The IBM Quantum Eagle processor is primarily significant for being the first quantum computer to break the 100-qubit barrier, featuring 127 physical qubits. This milestone, achieved in 2021, demonstrated the scalability of superconducting transmon technology and paved the way for exploring more complex quantum algorithms, even within the Noisy Intermediate-Scale Quantum (NISQ) era.
IBM Eagle utilizes superconducting transmon technology for its qubits. Its connectivity topology is a heavy-hex lattice, which defines how qubits are physically connected and can interact with each other. This lattice structure influences circuit design and the efficiency of gate operations requiring interactions between non-adjacent qubits.
While Eagle was a pioneer in qubit count, newer systems like IBM Heron generally offer improved performance, particularly in terms of lower error rates and higher Circuit Layer Operations Per Second (CLOPS). Eagle's tradeoff was between its significant qubit scale and relatively higher error rates compared to subsequent generations, making Heron more suitable for demanding, deeper circuits.

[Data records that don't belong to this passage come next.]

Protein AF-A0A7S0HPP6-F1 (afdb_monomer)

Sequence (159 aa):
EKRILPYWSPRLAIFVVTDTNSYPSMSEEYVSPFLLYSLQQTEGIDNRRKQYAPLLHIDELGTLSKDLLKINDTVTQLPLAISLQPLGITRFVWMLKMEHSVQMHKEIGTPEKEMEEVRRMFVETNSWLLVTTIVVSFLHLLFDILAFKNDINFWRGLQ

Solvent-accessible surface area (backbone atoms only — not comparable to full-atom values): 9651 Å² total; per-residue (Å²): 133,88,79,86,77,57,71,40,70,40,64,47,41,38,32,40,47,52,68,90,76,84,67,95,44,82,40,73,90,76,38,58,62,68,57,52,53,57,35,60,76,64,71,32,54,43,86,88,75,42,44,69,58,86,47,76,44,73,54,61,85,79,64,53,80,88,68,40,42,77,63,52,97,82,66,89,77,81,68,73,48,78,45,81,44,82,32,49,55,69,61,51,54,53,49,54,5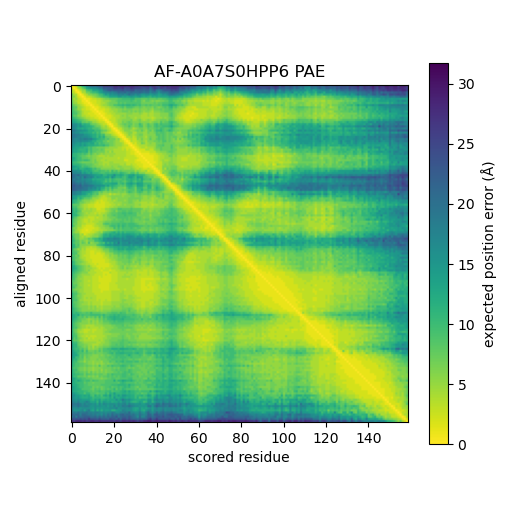2,50,53,52,50,52,53,51,38,48,74,76,64,48,58,68,68,59,56,49,50,55,46,44,52,66,72,73,42,60,63,70,60,52,52,50,52,53,53,54,52,50,50,49,55,50,50,52,54,52,49,52,53,50,53,52,52,55,60,62,72,77,108

Secondary structure (DSSP, 8-state):
--PPPPEE-SEEEEEEEE-----SSSSTTTS-HHHHHHHHHTT-EETTTTEEPPPEEE--TT--GGGPEEP-TT------EEEEEEEEHHHHHHHHHHHHHHHHHHHTT--HHHHHHHHHHHHHS-HHHHHHHHHHHHHHHHHHHHHHHHHHHHHHHT-

Radius of gyration: 22.3 Å; Cα contacts (8 Å, |Δi|>4): 137; chains: 1; bounding box: 49×60×57 Å

pLDDT: mean 84.11, std 9.0, range [42.94, 96.81]

Foldseek 3Di:
DDDDWDWAQLEKEKEWEDEPDDDPALDVVRDPPLVSVVQVVVVQADPVRNDGDTDMDIPPLLTAPVNIDTDDPPDPDRHHDYHYYYDYPVVVSVSSVLVVVLVVCVVVVNDNVVSSVVSCCVNVPDPVVVVVVVVVVVVVVVVVVVVVVVVVVVVVVVD

InterPro domains:
  IPR008429 Cleft lip and palate transmembrane 1 [PF05602] (3-156)
  IPR008429 Cleft lip and palate transmembrane 1 [PTHR21347] (3-156)

Mean predicted aligned error: 8.67 Å

Organism: NCBI:txid3032

Structure (mmCIF, N/CA/C/O backbone):
data_AF-A0A7S0HPP6-F1
#
_entry.id   AF-A0A7S0HPP6-F1
#
loop_
_atom_site.group_PDB
_atom_site.id
_atom_site.type_symbol
_atom_site.label_atom_id
_atom_site.label_alt_id
_atom_site.label_comp_id
_atom_site.label_asym_id
_atom_site.label_entity_id
_atom_site.label_seq_id
_atom_site.pdbx_PDB_ins_code
_atom_site.Cartn_x
_atom_site.Cartn_y
_atom_site.Cartn_z
_atom_site.occupancy
_atom_site.B_iso_or_equiv
_atom_site.auth_seq_id
_atom_site.auth_comp_id
_atom_site.auth_asym_id
_atom_site.auth_atom_id
_atom_site.pdbx_PDB_model_num
ATOM 1 N N . GLU A 1 1 ? 2.059 -32.882 13.803 1.00 42.94 1 GLU A N 1
ATOM 2 C CA . GLU A 1 1 ? 3.063 -32.219 12.940 1.00 42.94 1 GLU A CA 1
ATOM 3 C C . GLU A 1 1 ? 2.373 -31.220 12.023 1.00 42.94 1 GLU A C 1
ATOM 5 O O . GLU A 1 1 ? 1.368 -31.564 11.408 1.00 42.94 1 GLU A O 1
ATOM 10 N N . LYS A 1 2 ? 2.854 -29.976 11.965 1.00 53.91 2 LYS A N 1
ATOM 11 C CA . LYS A 1 2 ? 2.296 -28.938 11.089 1.00 53.91 2 LYS A CA 1
ATOM 12 C C . LYS A 1 2 ? 2.905 -29.136 9.696 1.00 53.91 2 LYS A C 1
ATOM 14 O O . LYS A 1 2 ? 4.066 -28.802 9.491 1.00 53.91 2 LYS A O 1
ATOM 19 N N . ARG A 1 3 ? 2.170 -29.755 8.764 1.00 65.06 3 ARG A N 1
ATOM 20 C CA . ARG A 1 3 ? 2.649 -29.941 7.382 1.00 65.06 3 ARG A CA 1
ATOM 21 C C . ARG A 1 3 ? 2.714 -28.582 6.684 1.00 65.06 3 ARG A C 1
ATOM 23 O O . ARG A 1 3 ? 1.698 -27.902 6.573 1.00 65.06 3 ARG A O 1
ATOM 30 N N . ILE A 1 4 ? 3.904 -28.198 6.234 1.00 72.88 4 ILE A N 1
ATOM 31 C CA . ILE A 1 4 ? 4.111 -27.014 5.397 1.00 72.88 4 ILE A CA 1
ATOM 32 C C . ILE A 1 4 ? 3.628 -27.382 3.993 1.00 72.88 4 ILE A C 1
ATOM 34 O O . ILE A 1 4 ? 4.157 -28.311 3.385 1.00 72.88 4 ILE A O 1
ATOM 38 N N . LEU A 1 5 ? 2.584 -26.708 3.512 1.00 79.25 5 LEU A N 1
ATOM 39 C CA . LEU A 1 5 ? 2.065 -26.902 2.159 1.00 79.25 5 LEU A CA 1
ATOM 40 C C . LEU A 1 5 ? 2.651 -25.820 1.243 1.00 79.25 5 LEU A C 1
ATOM 42 O O . LEU A 1 5 ? 2.495 -24.642 1.565 1.00 79.25 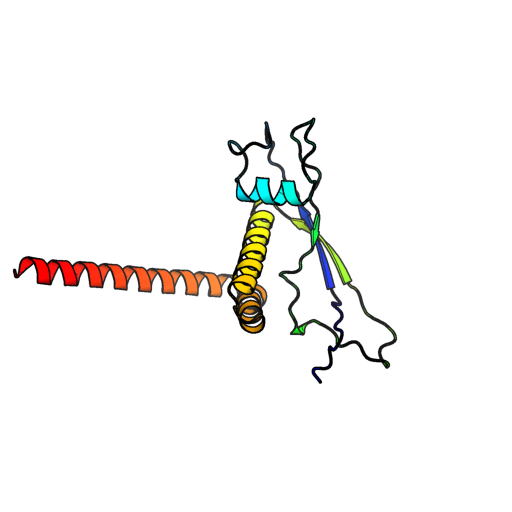5 LEU A O 1
ATOM 46 N N . PRO A 1 6 ? 3.318 -26.187 0.136 1.00 85.06 6 PRO A N 1
ATOM 47 C CA . PRO A 1 6 ? 3.842 -25.222 -0.820 1.00 85.06 6 PRO A CA 1
ATOM 48 C C . PRO A 1 6 ? 2.725 -24.611 -1.679 1.00 85.06 6 PRO A C 1
ATOM 50 O O . PRO A 1 6 ? 1.781 -25.290 -2.094 1.00 85.06 6 PRO A O 1
ATOM 53 N N . TYR A 1 7 ? 2.863 -23.319 -1.967 1.00 88.31 7 TYR A N 1
ATOM 54 C CA . TYR A 1 7 ? 1.937 -22.529 -2.775 1.00 88.31 7 TYR A CA 1
ATOM 55 C C . TYR A 1 7 ? 2.686 -21.843 -3.926 1.00 88.31 7 TYR A C 1
ATOM 57 O O . TYR A 1 7 ? 3.850 -21.475 -3.779 1.00 88.31 7 TYR A O 1
ATOM 65 N N . TRP A 1 8 ? 2.015 -21.673 -5.065 1.00 89.31 8 TRP A N 1
ATOM 66 C CA . TRP A 1 8 ? 2.521 -21.022 -6.273 1.00 89.31 8 TRP A CA 1
ATOM 67 C C . TRP A 1 8 ? 1.744 -19.739 -6.563 1.00 89.31 8 TRP A C 1
ATOM 69 O O . TRP A 1 8 ? 0.513 -19.769 -6.570 1.00 89.31 8 TRP A O 1
ATOM 79 N N . SER A 1 9 ? 2.440 -18.642 -6.871 1.00 88.75 9 SER A N 1
ATOM 80 C CA . SER A 1 9 ? 1.793 -17.438 -7.401 1.00 88.75 9 SER A CA 1
ATOM 81 C C . SER A 1 9 ? 1.759 -17.484 -8.933 1.00 88.75 9 SER A C 1
ATOM 83 O O . SER A 1 9 ? 2.818 -17.445 -9.562 1.00 88.75 9 SER A O 1
ATOM 85 N N . PRO A 1 10 ? 0.573 -17.530 -9.567 1.00 88.12 10 PRO A N 1
ATOM 86 C CA . PRO A 1 10 ? 0.465 -17.569 -11.022 1.00 88.12 10 PRO A CA 1
ATOM 87 C C . PRO A 1 10 ? 0.683 -16.205 -11.687 1.00 88.12 10 PRO A C 1
ATOM 89 O O . PRO A 1 10 ? 0.718 -16.124 -12.915 1.00 88.12 10 PRO A O 1
ATOM 92 N N . ARG A 1 11 ? 0.806 -15.123 -10.910 1.00 89.31 11 ARG A N 1
ATOM 93 C CA . ARG A 1 11 ? 0.958 -13.757 -11.413 1.00 89.31 11 ARG A CA 1
ATOM 94 C C . ARG A 1 11 ? 2.189 -13.104 -10.797 1.00 89.31 11 ARG A C 1
ATOM 96 O O . ARG A 1 11 ? 2.343 -13.086 -9.580 1.00 89.31 11 ARG A O 1
ATOM 103 N N . LEU A 1 12 ? 3.017 -12.515 -11.653 1.00 90.00 12 LEU A N 1
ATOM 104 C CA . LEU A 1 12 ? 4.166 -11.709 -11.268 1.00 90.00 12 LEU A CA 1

Key performance metrics for IBM Eagle include its 127 physical qubits, a median ECR two-qubit error rate of 7.58e-3 (as of 2024-07-03), a projected EPLG (Error Per Layer of Gates) of 1.98e-2, and a CLOPS (Circuit Layer Operations Per Second) of 180K (both for 2025). Its Quantum Volume was reported as low in 2022 due to errors, highlighting the challenge of maintaining coherence at scale.
The IBM Quantum Eagle is publicly accessible via the IBM Quantum Platform. Users can access it through the platform and Qiskit Runtime. Programming is done using the Qiskit SDK, IBM's open-source quantum computing framework. A free signup is required for an account, with an 'Open plan' offering limited free access and premium plans providing priority.
IBM Eagle operates on a 'Pay-per-minute' pricing model. As of 2025, the pay-as-you-go rate is $96/min, while premium plan users pay $48/min. The primary cost driver is usage time, with a minimum billing increment of 1 second. The 'Open plan' includes 10 minutes of free usage per month.
IBM Eagle is currently active but in a limited capacity. Its roadmap indicates that it is slated to be phased out by 2026, with newer processors like IBM Heron taking its place. This reflects the rapid evolution of quantum hardware, where continuous innovation leads to the introduction of more advanced systems.